Gerry Altmann, Professor
Director of the CT Institute for the Brain and Cognitive Sciences
Department of Psychological Sciences
Gerry Altmann is interested in language and event comprehension. In a simple sentence such as “She chopped the onion”, the state of the onion is different before and after the chopping; how do we keep track of such changes, how do we represent the different states of the onion at different moments in event-time, and how do we represent that each representation pertains to the same token onion? The research takes the view that language comprehension requires a complex interplay between semantic memory (knowledge of onions in general: ‘types’) and episodic memory (knowledge about a specific onion: a ‘token’). I use a mix of behavioral methods (predominantly eye-tracking) and neuroscientific methods (fMRI, EEG).

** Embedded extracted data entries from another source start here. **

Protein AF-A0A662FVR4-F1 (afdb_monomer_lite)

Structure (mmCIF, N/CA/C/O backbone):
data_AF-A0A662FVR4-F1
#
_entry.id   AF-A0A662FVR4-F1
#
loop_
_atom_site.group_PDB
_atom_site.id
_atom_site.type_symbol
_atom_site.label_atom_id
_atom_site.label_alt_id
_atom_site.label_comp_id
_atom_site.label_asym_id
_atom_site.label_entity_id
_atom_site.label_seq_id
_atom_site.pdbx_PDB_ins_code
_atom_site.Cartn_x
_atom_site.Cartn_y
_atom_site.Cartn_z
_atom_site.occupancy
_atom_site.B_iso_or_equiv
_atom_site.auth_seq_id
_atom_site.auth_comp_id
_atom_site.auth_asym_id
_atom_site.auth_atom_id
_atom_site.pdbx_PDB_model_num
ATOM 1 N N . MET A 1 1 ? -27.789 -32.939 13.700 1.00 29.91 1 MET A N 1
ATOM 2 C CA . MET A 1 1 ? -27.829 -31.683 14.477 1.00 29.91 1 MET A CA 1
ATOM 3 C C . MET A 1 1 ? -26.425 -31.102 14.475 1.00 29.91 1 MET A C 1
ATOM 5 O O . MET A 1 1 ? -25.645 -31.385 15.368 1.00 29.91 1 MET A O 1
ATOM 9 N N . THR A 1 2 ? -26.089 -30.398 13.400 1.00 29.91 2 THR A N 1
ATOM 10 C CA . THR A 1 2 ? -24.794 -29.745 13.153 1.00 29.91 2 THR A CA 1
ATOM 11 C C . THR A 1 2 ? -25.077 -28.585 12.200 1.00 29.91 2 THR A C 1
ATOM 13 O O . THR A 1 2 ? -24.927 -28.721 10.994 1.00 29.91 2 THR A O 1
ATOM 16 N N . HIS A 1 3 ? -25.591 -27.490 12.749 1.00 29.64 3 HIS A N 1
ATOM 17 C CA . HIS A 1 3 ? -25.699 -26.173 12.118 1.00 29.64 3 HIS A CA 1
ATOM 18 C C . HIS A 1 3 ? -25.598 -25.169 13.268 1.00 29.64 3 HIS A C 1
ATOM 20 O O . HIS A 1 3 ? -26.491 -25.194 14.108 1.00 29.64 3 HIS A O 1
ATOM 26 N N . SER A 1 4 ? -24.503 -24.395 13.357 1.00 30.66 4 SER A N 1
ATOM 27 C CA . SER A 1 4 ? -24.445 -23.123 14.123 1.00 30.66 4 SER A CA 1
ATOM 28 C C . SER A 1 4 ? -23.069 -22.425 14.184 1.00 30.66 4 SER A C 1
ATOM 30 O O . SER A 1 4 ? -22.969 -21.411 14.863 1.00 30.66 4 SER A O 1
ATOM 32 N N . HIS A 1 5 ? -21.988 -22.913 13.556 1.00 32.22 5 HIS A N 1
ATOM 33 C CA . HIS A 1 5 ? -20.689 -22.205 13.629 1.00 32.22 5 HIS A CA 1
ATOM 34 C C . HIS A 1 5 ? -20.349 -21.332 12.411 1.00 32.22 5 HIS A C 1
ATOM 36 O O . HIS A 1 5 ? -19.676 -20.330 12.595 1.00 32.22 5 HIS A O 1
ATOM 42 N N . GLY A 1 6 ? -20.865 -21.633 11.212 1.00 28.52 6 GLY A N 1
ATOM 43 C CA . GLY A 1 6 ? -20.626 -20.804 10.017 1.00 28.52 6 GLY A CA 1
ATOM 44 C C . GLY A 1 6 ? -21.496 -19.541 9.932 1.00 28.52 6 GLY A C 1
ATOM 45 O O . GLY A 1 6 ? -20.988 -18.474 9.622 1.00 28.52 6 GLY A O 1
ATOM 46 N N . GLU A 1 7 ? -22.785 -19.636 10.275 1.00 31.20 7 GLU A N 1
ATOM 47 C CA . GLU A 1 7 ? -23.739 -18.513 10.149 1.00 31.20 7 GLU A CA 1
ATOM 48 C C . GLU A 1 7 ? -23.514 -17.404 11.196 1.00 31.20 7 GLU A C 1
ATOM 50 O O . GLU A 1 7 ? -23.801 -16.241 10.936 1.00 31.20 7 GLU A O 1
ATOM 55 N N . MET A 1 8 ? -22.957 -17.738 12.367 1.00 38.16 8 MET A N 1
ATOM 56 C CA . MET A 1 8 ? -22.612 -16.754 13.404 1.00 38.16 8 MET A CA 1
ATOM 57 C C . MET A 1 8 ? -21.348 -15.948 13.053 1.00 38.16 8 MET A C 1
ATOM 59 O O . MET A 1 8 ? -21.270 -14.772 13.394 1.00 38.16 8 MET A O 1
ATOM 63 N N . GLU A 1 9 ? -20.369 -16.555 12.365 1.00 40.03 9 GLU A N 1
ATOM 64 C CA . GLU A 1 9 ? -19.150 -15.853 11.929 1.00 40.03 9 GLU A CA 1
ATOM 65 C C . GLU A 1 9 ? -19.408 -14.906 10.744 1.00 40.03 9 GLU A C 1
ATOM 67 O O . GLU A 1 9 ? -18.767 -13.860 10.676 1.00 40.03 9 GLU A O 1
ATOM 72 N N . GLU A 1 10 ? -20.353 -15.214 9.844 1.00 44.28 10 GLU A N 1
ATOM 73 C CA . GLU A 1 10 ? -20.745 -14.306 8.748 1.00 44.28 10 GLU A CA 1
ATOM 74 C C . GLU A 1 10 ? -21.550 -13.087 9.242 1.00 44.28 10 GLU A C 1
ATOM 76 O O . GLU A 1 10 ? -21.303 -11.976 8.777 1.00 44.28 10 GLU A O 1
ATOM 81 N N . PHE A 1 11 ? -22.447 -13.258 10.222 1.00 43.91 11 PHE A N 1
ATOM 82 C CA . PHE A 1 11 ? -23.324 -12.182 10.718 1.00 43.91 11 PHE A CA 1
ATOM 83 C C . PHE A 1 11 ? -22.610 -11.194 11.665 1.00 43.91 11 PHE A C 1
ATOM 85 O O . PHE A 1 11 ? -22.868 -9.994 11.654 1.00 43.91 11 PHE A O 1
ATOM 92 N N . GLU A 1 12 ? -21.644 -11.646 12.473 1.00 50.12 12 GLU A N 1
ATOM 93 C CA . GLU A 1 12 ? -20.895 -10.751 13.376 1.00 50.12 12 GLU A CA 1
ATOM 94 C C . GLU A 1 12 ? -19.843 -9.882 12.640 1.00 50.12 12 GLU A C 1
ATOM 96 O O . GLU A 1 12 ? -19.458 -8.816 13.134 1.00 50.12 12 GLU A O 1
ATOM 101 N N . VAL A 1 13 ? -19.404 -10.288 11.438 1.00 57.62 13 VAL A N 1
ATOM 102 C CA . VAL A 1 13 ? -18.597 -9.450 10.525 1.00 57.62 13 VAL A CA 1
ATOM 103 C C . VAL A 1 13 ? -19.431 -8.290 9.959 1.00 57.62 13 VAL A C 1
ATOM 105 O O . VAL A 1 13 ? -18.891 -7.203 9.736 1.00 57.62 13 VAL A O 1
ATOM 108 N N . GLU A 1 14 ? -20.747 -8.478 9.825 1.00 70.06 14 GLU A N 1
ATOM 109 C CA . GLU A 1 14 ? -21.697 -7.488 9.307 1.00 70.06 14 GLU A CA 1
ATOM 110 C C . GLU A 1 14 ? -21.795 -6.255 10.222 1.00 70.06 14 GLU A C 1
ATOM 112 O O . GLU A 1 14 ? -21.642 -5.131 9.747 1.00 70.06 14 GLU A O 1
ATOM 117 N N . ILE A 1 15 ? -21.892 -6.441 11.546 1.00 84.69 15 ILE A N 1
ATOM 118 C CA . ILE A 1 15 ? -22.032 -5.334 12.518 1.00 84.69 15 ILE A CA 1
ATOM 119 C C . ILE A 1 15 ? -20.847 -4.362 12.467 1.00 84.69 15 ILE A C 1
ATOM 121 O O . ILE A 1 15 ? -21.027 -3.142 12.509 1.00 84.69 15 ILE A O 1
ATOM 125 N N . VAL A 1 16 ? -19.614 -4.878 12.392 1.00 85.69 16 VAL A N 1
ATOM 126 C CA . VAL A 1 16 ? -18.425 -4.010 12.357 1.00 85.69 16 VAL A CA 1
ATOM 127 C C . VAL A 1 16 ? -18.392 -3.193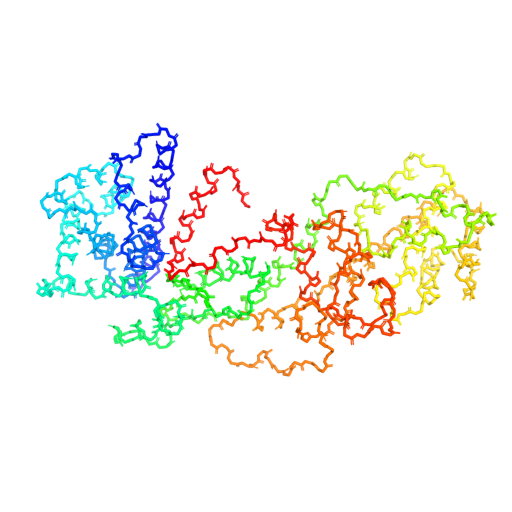 11.073 1.00 85.69 16 VAL A C 1
ATOM 129 O O . VAL A 1 16 ? -18.077 -2.001 11.110 1.00 85.69 16 VAL A O 1
ATOM 132 N N . ASP A 1 17 ? -18.742 -3.810 9.946 1.00 87.19 17 ASP A N 1
ATOM 133 C CA . ASP A 1 17 ? -18.797 -3.126 8.662 1.00 87.19 17 ASP A CA 1
ATOM 134 C C . ASP A 1 17 ? -19.944 -2.118 8.568 1.00 87.19 17 ASP A C 1
ATOM 136 O O . ASP A 1 17 ? -19.753 -1.049 7.984 1.00 87.19 17 ASP A O 1
ATOM 140 N N . GLU A 1 18 ? -21.104 -2.403 9.158 1.00 91.44 18 GLU A N 1
ATOM 141 C CA . GLU A 1 18 ? -22.225 -1.466 9.235 1.00 91.44 18 GLU A CA 1
ATOM 142 C C . GLU A 1 18 ? -21.878 -0.229 10.065 1.00 91.44 18 GLU A C 1
ATOM 144 O O . GLU A 1 18 ? -22.035 0.892 9.575 1.00 91.44 18 GLU A O 1
ATOM 149 N N . ILE A 1 19 ? -21.314 -0.416 11.267 1.00 93.75 19 ILE A N 1
ATOM 150 C CA . ILE A 1 19 ? -20.831 0.683 12.119 1.00 93.75 19 ILE A CA 1
ATOM 151 C C . ILE A 1 19 ? -19.764 1.503 11.381 1.00 93.75 19 ILE A C 1
ATOM 153 O O . ILE A 1 19 ? -19.786 2.736 11.381 1.00 93.75 19 ILE A O 1
ATOM 157 N N . ARG A 1 20 ? -18.817 0.831 10.719 1.00 93.81 20 ARG A N 1
ATOM 158 C CA . ARG A 1 20 ? -17.749 1.487 9.954 1.00 93.81 20 ARG A CA 1
ATOM 159 C C . ARG A 1 20 ? -18.313 2.357 8.829 1.00 93.81 20 ARG A C 1
ATOM 161 O O . ARG A 1 20 ? -17.927 3.520 8.705 1.00 93.81 20 ARG A O 1
ATOM 168 N N . LYS A 1 21 ? -19.224 1.809 8.018 1.00 92.12 21 LYS A N 1
ATOM 169 C CA . LYS A 1 21 ? -19.874 2.525 6.907 1.00 92.12 21 LYS A CA 1
ATOM 170 C C . LYS A 1 21 ? -20.708 3.699 7.414 1.00 92.12 21 LYS A C 1
ATOM 172 O O . LYS A 1 21 ? -20.569 4.797 6.882 1.00 92.12 21 LYS A O 1
ATOM 177 N N . SER A 1 22 ? -21.492 3.512 8.479 1.00 94.81 22 SER A N 1
ATOM 178 C CA . SER A 1 22 ? -22.326 4.582 9.033 1.00 94.81 22 SER A CA 1
ATOM 179 C C . SER A 1 22 ? -21.495 5.755 9.547 1.00 94.81 22 SER A C 1
ATOM 181 O O . SER A 1 22 ? -21.836 6.904 9.284 1.00 94.81 22 SER A O 1
ATOM 183 N N . ILE A 1 23 ? -20.369 5.483 10.217 1.00 95.81 23 ILE A N 1
ATOM 184 C CA . ILE A 1 23 ? -19.446 6.533 10.666 1.00 95.81 23 ILE A CA 1
ATOM 185 C C . ILE A 1 23 ? -18.840 7.267 9.472 1.00 95.81 23 ILE A C 1
ATOM 187 O O . ILE A 1 23 ? -18.692 8.486 9.524 1.00 95.81 23 ILE A O 1
ATOM 191 N N . ALA A 1 24 ? -18.481 6.555 8.404 1.00 93.50 24 ALA A N 1
ATOM 192 C CA . ALA A 1 24 ? -17.919 7.183 7.215 1.00 93.50 24 ALA A CA 1
ATOM 193 C C . ALA A 1 24 ? -18.936 8.125 6.539 1.00 93.50 24 ALA A C 1
ATOM 195 O O . ALA A 1 24 ? -18.599 9.259 6.194 1.00 93.50 24 ALA A O 1
ATOM 196 N N . ASP A 1 25 ? -20.196 7.699 6.427 1.00 92.38 25 ASP A N 1
ATOM 197 C CA . ASP A 1 25 ? -21.295 8.521 5.909 1.00 92.38 25 ASP A CA 1
ATOM 198 C C . ASP A 1 25 ? -21.562 9.747 6.789 1.00 92.38 25 ASP A C 1
ATOM 200 O O . ASP A 1 25 ? -21.714 10.869 6.289 1.00 92.38 25 ASP A O 1
ATOM 204 N N . ASP A 1 26 ? -21.571 9.561 8.108 1.00 95.06 26 ASP A N 1
ATOM 205 C CA . ASP A 1 26 ? -21.746 10.657 9.052 1.00 95.06 26 ASP A CA 1
ATOM 206 C C . ASP A 1 26 ? -20.580 11.657 8.990 1.00 95.06 26 ASP A C 1
ATOM 208 O O . ASP A 1 26 ? -20.814 12.867 8.936 1.00 95.06 26 ASP A O 1
ATOM 212 N N . LEU A 1 27 ? -19.329 11.187 8.906 1.00 93.81 27 LEU A N 1
ATOM 213 C CA . LEU A 1 27 ? -18.148 12.041 8.740 1.00 93.81 27 LEU A CA 1
ATOM 214 C C . LEU A 1 27 ? -18.180 12.802 7.408 1.00 93.81 27 LEU A C 1
ATOM 216 O O . LEU A 1 27 ? -17.889 14.000 7.379 1.00 93.81 27 LEU A O 1
ATOM 220 N N . ASN A 1 28 ? -18.582 12.152 6.315 1.00 90.50 28 ASN A N 1
ATOM 221 C CA . ASN A 1 28 ? -18.778 12.798 5.015 1.00 90.50 28 ASN A CA 1
ATOM 222 C C . ASN A 1 28 ? -19.791 13.946 5.109 1.00 90.50 28 ASN A C 1
ATOM 224 O O . ASN A 1 28 ? -19.534 15.069 4.651 1.00 90.50 28 ASN A O 1
ATOM 228 N N . ASN A 1 29 ? -20.935 13.692 5.744 1.00 90.25 29 ASN A N 1
ATOM 229 C CA . ASN A 1 29 ? -21.963 14.702 5.972 1.00 90.25 29 ASN A CA 1
ATOM 230 C C . ASN A 1 29 ? -21.459 15.832 6.877 1.00 90.25 29 ASN A C 1
ATOM 232 O O . ASN A 1 29 ? -21.676 17.009 6.569 1.00 90.25 29 ASN A O 1
ATOM 236 N N . PHE A 1 30 ? -20.743 15.496 7.949 1.00 92.75 30 PHE A N 1
ATOM 237 C CA . PHE A 1 30 ? -20.122 16.452 8.858 1.00 92.75 30 PHE A CA 1
ATOM 238 C C . PHE A 1 30 ? -19.150 17.380 8.122 1.00 92.75 30 PHE A C 1
ATOM 240 O O . PHE A 1 30 ? -19.317 18.601 8.172 1.00 92.75 30 PHE A O 1
ATOM 247 N N . TYR A 1 31 ? -18.182 16.845 7.372 1.00 88.75 31 TYR A N 1
ATOM 248 C CA . TYR A 1 31 ? -17.208 17.668 6.651 1.00 88.75 31 TYR A CA 1
ATOM 249 C C . TYR A 1 31 ? -17.882 18.561 5.602 1.00 88.75 31 TYR A C 1
ATOM 251 O O . TYR A 1 31 ? -17.568 19.751 5.522 1.00 88.75 31 TYR A O 1
ATOM 259 N N . ARG A 1 32 ? -18.897 18.063 4.877 1.00 86.06 32 ARG A N 1
ATOM 260 C CA . ARG A 1 32 ? -19.718 18.890 3.967 1.00 86.06 32 ARG A CA 1
ATOM 261 C C . ARG A 1 32 ? -20.415 20.051 4.693 1.00 86.06 32 ARG A C 1
ATOM 263 O O . ARG A 1 32 ? -20.493 21.151 4.141 1.00 86.06 32 ARG A O 1
ATOM 270 N N . LYS A 1 33 ? -20.903 19.849 5.925 1.00 87.75 33 LYS A N 1
ATOM 271 C CA . LYS A 1 33 ? -21.470 20.925 6.767 1.00 87.75 33 LYS A CA 1
ATOM 272 C C . LYS A 1 33 ? -20.392 21.899 7.249 1.00 87.75 33 LYS A C 1
ATOM 274 O O . LYS A 1 33 ? -20.632 23.108 7.236 1.00 87.75 33 LYS A O 1
ATOM 279 N N . VAL A 1 34 ? -19.213 21.408 7.639 1.00 86.62 34 VAL A N 1
ATOM 280 C CA . VAL A 1 34 ? -18.069 22.231 8.075 1.00 86.62 34 VAL A CA 1
ATOM 281 C C . VAL A 1 34 ? -17.620 23.178 6.964 1.00 86.62 34 VAL A C 1
ATOM 283 O O . VAL A 1 34 ? -17.500 24.374 7.221 1.00 86.62 34 VAL A O 1
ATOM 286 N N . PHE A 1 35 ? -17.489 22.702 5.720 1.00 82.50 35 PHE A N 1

Some of my research focuses also on how high-level knowledge impacts on lower-level attentional processing (and eye movement control).
POST DOC & LAB MANAGER
Gitte Joergensen: My primary interest is eye tracking and how to integrate eye movements with other measures such as fMRI and EEG. I work on a variety of experiments broadly related to language/reading comprehension, event representation, social communication, and emotion perception. I am also a research advocate for the Lobular Breast Cancer Alliance (LBCA) and have an interest in breast cancer research with a focus on quality of life.
Office: Arjona 308
Zac Ekves: Semantic and episodic memory integration during sentence processing, Event processing, and representation, Neural correlates of event processing and semantic/episodic memory integration.
Office: Arjona 302
Emily Yearling: I am interested in how event representation develops and how these representations bias the ways in which we perceive, understand, and interact with the world. Specifically, I use neuroimaging and behavioral methods to study how the brain processes changes in the state of objects we interact with in order to anticipate and facilitate future events.
Office: Arjona 311
Emma Wing: I work on the mapping between morphosyntax and the mental representation of events in which objects change state. I am interested in how grammatical categories (e.g., different tenses, participles, etc.) activate the content of event representations during sentence comprehension, and how this content changes depending on the syntactic environment. My recent work studies how adjectival passives (e.g., ‘the dried towel’) activate object-state representations, and how these representations are modified by degree adverbs (e.g., ‘the completely dried towel’).
Office: Arjona 302
Wesley Leong: I study how the brain understands events that are experienced through language (such as when someone tells you a story). I am primarily interested in what our brains do that allows us to mentally represent participants and actions in these events, and how that may differ from events that we experience first-hand. I intend to tackle these lines of research using a combination of behavioral, neuroimaging, and computational techniques.
Office: Arjona 302
Anika Veeraraghav is a cognitive science major and women’s, gender and sexuality studies minor on a pre-med track. She is interested in learning more about the brain and neural processes through techniques such as the EEG and fMRI machines. She plans on going to medical school with hopes of becoming a neurologist or a neurosurgeon.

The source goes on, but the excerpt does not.